Sexual dysfunction after radiation for PC has been frequently undervalued. Patients should be informed about effective treatments for ED and offered sexual counseling.

Pharmacological Treatment of Ejaculatory Disorders
One of the most common male sexual disorders and extends from premature ejaculation, through inhibited ejaculation to a complete inability to ejaculate, anejaculation, and includes retrograde ejaculation is ejaculatory dysfunction. The final phase of the sexual response cycle is constituted by orgasm and ejaculation. In normal ante-grade ejaculationemission, ejection and orgasm are 3 basic mechanisms involved. In this cascade of events ejaculatory dysfunction can result from disruption at any point.

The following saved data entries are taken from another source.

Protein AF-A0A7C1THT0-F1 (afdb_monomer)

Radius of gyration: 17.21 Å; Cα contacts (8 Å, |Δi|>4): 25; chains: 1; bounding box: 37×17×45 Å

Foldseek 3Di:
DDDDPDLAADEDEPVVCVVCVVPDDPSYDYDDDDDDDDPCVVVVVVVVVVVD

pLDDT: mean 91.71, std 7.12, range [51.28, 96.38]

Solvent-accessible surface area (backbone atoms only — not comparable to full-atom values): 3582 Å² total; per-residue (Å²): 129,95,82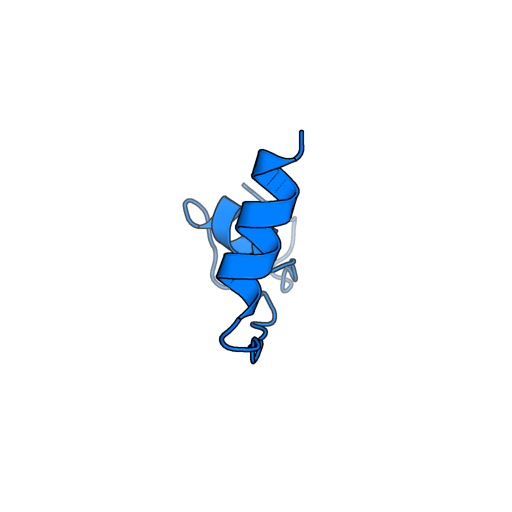,66,101,64,88,66,77,43,80,48,54,53,74,52,49,68,72,39,58,93,69,66,51,94,48,57,44,56,72,87,82,88,80,92,71,66,92,60,47,64,63,55,51,51,59,59,61,68,75,104

Sequence (52 aa):
DLIFNDDRPVLMTEKDAVKCQRFAAENMWYLPIEIEMNNDFDVQLLNLLEKK

Nearest PDB structures (foldseek):
  8hkz-assembly1_L32E  TM=3.062E-01  e=2.054E+00  Sulfolobus acidocaldarius DSM 639

Structure (mmCIF, N/CA/C/O backbone):
data_AF-A0A7C1THT0-F1
#
_entry.id   AF-A0A7C1THT0-F1
#
loop_
_atom_site.group_PDB
_atom_site.id
_atom_site.type_symbol
_atom_site.label_atom_id
_atom_site.label_alt_id
_atom_site.label_comp_id
_atom_site.label_asym_id
_atom_site.label_entity_id
_atom_site.label_seq_id
_atom_site.pdbx_PDB_ins_code
_atom_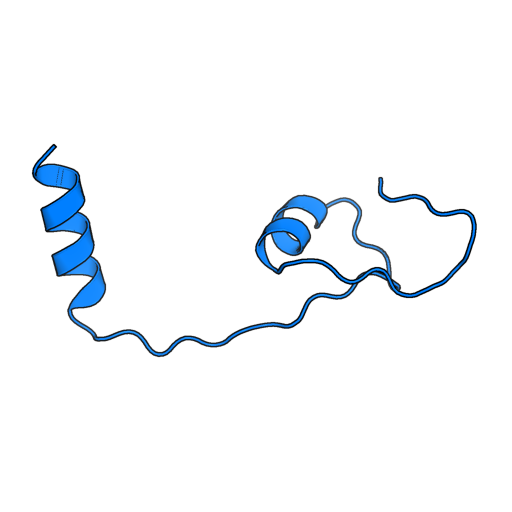site.Cartn_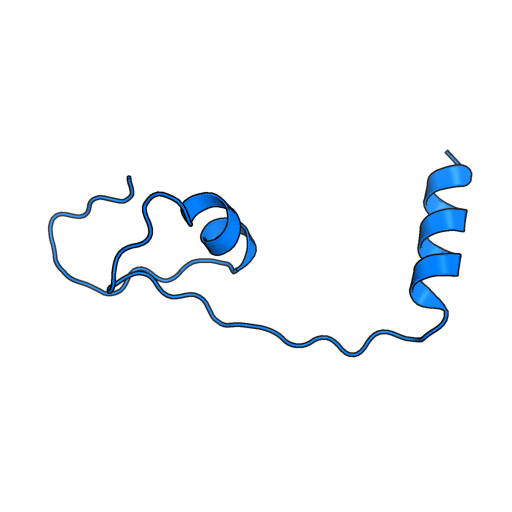x
_atom_site.Cartn_y
_atom_site.Cartn_z
_atom_site.occupancy
_atom_site.B_iso_or_equiv
_atom_site.auth_seq_id
_atom_site.auth_comp_id
_atom_site.auth_asym_id
_atom_site.auth_atom_id
_atom_site.pdbx_PDB_model_num
ATOM 1 N N . ASP A 1 1 ? 15.725 4.349 -4.453 1.00 76.62 1 ASP A N 1
ATOM 2 C CA . ASP A 1 1 ? 15.040 3.859 -5.661 1.00 76.62 1 ASP A CA 1
ATOM 3 C C . ASP A 1 1 ? 15.062 2.347 -5.722 1.00 76.62 1 ASP A C 1
ATOM 5 O O . ASP A 1 1 ? 16.020 1.735 -5.258 1.00 76.62 1 ASP A O 1
ATOM 9 N N . LEU A 1 2 ? 13.986 1.758 -6.241 1.00 85.81 2 LEU A N 1
ATOM 10 C CA . LEU A 1 2 ? 13.882 0.325 -6.511 1.00 85.81 2 LEU A CA 1
ATOM 11 C C . LEU A 1 2 ? 14.329 0.091 -7.958 1.00 85.81 2 LEU A C 1
ATOM 13 O O . LEU A 1 2 ? 13.543 0.283 -8.880 1.00 85.81 2 LEU A O 1
ATOM 17 N N . ILE A 1 3 ? 15.606 -0.250 -8.146 1.00 87.88 3 ILE A N 1
ATOM 18 C CA . ILE A 1 3 ? 16.223 -0.431 -9.467 1.00 87.88 3 ILE A CA 1
ATOM 19 C C . ILE A 1 3 ? 16.528 -1.914 -9.659 1.00 87.88 3 ILE A C 1
ATOM 21 O O . ILE A 1 3 ? 17.305 -2.498 -8.901 1.00 87.88 3 ILE A O 1
ATOM 25 N N . PHE A 1 4 ? 15.922 -2.504 -10.682 1.00 90.38 4 PHE A N 1
ATOM 26 C CA . PHE A 1 4 ? 16.156 -3.879 -11.107 1.00 90.38 4 PHE A CA 1
ATOM 27 C C . PHE A 1 4 ? 16.790 -3.872 -12.501 1.00 90.38 4 PHE A C 1
ATOM 29 O O . PHE A 1 4 ? 16.659 -2.905 -13.244 1.00 90.38 4 PHE A O 1
ATOM 36 N N . ASN A 1 5 ? 17.496 -4.944 -12.861 1.00 93.19 5 ASN A N 1
ATOM 37 C CA . ASN A 1 5 ? 18.172 -5.055 -14.161 1.00 93.19 5 ASN A CA 1
ATOM 38 C C . ASN A 1 5 ? 17.226 -5.533 -15.285 1.00 93.19 5 ASN A C 1
ATOM 40 O O . ASN A 1 5 ? 17.676 -6.151 -16.249 1.00 93.19 5 ASN A O 1
ATOM 44 N N . ASP A 1 6 ? 15.924 -5.301 -15.134 1.00 93.75 6 ASP A N 1
ATOM 45 C CA . ASP A 1 6 ? 14.880 -5.587 -16.112 1.00 93.75 6 ASP A CA 1
ATOM 46 C C . ASP A 1 6 ? 13.698 -4.614 -15.945 1.00 93.75 6 ASP A C 1
ATOM 48 O O . ASP A 1 6 ? 13.622 -3.874 -14.964 1.00 93.75 6 ASP A O 1
ATOM 52 N N . ASP A 1 7 ? 12.772 -4.634 -16.907 1.00 91.25 7 ASP A N 1
ATOM 53 C CA . ASP A 1 7 ? 11.565 -3.794 -16.914 1.00 91.25 7 ASP A CA 1
ATOM 54 C C . ASP A 1 7 ? 10.329 -4.544 -16.385 1.00 91.25 7 ASP A C 1
ATOM 56 O O . ASP A 1 7 ? 9.188 -4.255 -16.765 1.00 91.25 7 ASP A O 1
ATOM 60 N N . ARG A 1 8 ? 10.514 -5.574 -15.547 1.00 95.62 8 ARG A N 1
ATOM 61 C CA . ARG A 1 8 ? 9.373 -6.353 -15.050 1.00 95.62 8 ARG A CA 1
ATOM 62 C C . ARG A 1 8 ? 8.525 -5.532 -14.070 1.00 95.62 8 ARG A C 1
ATOM 64 O O . ARG A 1 8 ? 9.044 -4.640 -13.394 1.00 95.62 8 ARG A O 1
ATOM 71 N N . PRO A 1 9 ? 7.220 -5.840 -13.949 1.00 95.56 9 PRO A N 1
ATOM 72 C CA . PRO A 1 9 ? 6.377 -5.220 -12.937 1.00 95.56 9 PRO A CA 1
ATOM 73 C C . PRO A 1 9 ? 6.897 -5.487 -11.521 1.00 95.56 9 PRO A C 1
ATOM 75 O O . PRO A 1 9 ? 7.192 -6.628 -11.156 1.00 95.56 9 PRO A O 1
ATOM 78 N N . VAL A 1 10 ? 6.941 -4.438 -10.707 1.00 94.94 10 VAL A N 1
ATOM 79 C CA . VAL A 1 10 ? 7.248 -4.489 -9.279 1.00 94.94 10 VAL A CA 1
ATOM 80 C C . VAL A 1 10 ? 5.934 -4.378 -8.519 1.00 94.94 10 VAL A C 1
ATOM 82 O O . VAL A 1 10 ? 5.291 -3.332 -8.537 1.00 94.94 10 VAL A O 1
ATOM 85 N N . LEU A 1 11 ? 5.532 -5.454 -7.848 1.00 95.94 11 LEU A N 1
ATOM 86 C CA . LEU A 1 11 ? 4.349 -5.461 -6.993 1.00 95.94 11 LEU A CA 1
ATOM 87 C C . LEU A 1 11 ? 4.750 -5.199 -5.539 1.00 95.94 11 LEU A C 1
ATOM 89 O O . LEU A 1 11 ? 5.662 -5.842 -5.017 1.00 95.94 11 LEU A O 1
ATOM 93 N N . MET A 1 12 ? 4.047 -4.286 -4.875 1.00 95.50 12 MET A N 1
ATOM 94 C CA . MET A 1 12 ? 4.266 -3.964 -3.465 1.00 95.50 12 MET A CA 1
ATOM 95 C C . MET A 1 12 ? 2.957 -3.813 -2.688 1.00 95.50 12 MET A C 1
ATOM 97 O O . MET A 1 12 ? 1.864 -3.815 -3.252 1.00 95.50 12 MET A O 1
ATOM 101 N N . THR A 1 13 ? 3.075 -3.685 -1.365 1.00 95.38 13 THR A N 1
ATOM 102 C CA . THR A 1 13 ? 1.931 -3.353 -0.507 1.00 95.38 13 THR A CA 1
ATOM 103 C C . THR A 1 13 ? 1.561 -1.878 -0.657 1.00 95.38 13 THR A C 1
ATOM 105 O O . THR A 1 13 ? 2.433 -1.044 -0.897 1.00 95.38 13 THR A O 1
ATOM 108 N N . GLU A 1 14 ? 0.294 -1.527 -0.440 1.00 95.19 14 GLU A N 1
ATOM 109 C CA . GLU A 1 14 ? -0.165 -0.129 -0.466 1.00 95.19 14 GLU A CA 1
ATOM 110 C C . GLU A 1 14 ? 0.636 0.769 0.497 1.00 95.19 14 GLU A C 1
ATOM 112 O O . GLU A 1 14 ? 1.048 1.875 0.152 1.00 95.19 14 GLU A O 1
ATOM 117 N N . LYS A 1 15 ? 0.986 0.241 1.676 1.00 94.75 15 LYS A N 1
ATOM 118 C CA . LYS A 1 15 ? 1.866 0.905 2.651 1.00 94.75 15 LYS A CA 1
ATOM 119 C C . LYS A 1 15 ? 3.217 1.295 2.042 1.00 94.75 15 LYS A C 1
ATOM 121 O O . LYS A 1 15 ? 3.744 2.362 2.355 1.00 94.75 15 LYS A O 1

A reflex comprising sensory receptors and areas, afferent pathways, cerebral sensory areas, cerebral motor centres, spinal motor centres and efferent pathways is ejaculation. A complex interplay between central serotonergic and dopaminergic neurons with secondary involvement of cholinergic, adrenergic, nitrergic, oxytocinergic and GABAergic neurons predominantly controls the ejaculatory reflex. Seminal emission and ejection are integrated by several forebrain structures including the medial preoptic area (MPOA) and the nucleus paragigantocellularis (nPGi) into the complex pattern of copulatory behaviour.

Male rat studies demonstrate that serotonin 5-HT2C and 5-HT1A receptors determine the speed of ejaculation and they are involved in the ejaculatory process. Ejaculation in male rats whereas stimulation of postsynaptic 5-HT1A receptors resulted in shorter ejaculation latency agonists delayed by stimulation of 5-HT2C receptors with non-selective 5-HT2C. Selective serotonin re-uptake inhibitors (SSRIs) administration results in active presynaptic membrane 5-HT transporters blockade and delay ejaculation and the resultant higher synaptic cleft levels of 5-HT activate post-synaptic 5-HT2C and 5-HT1A receptors.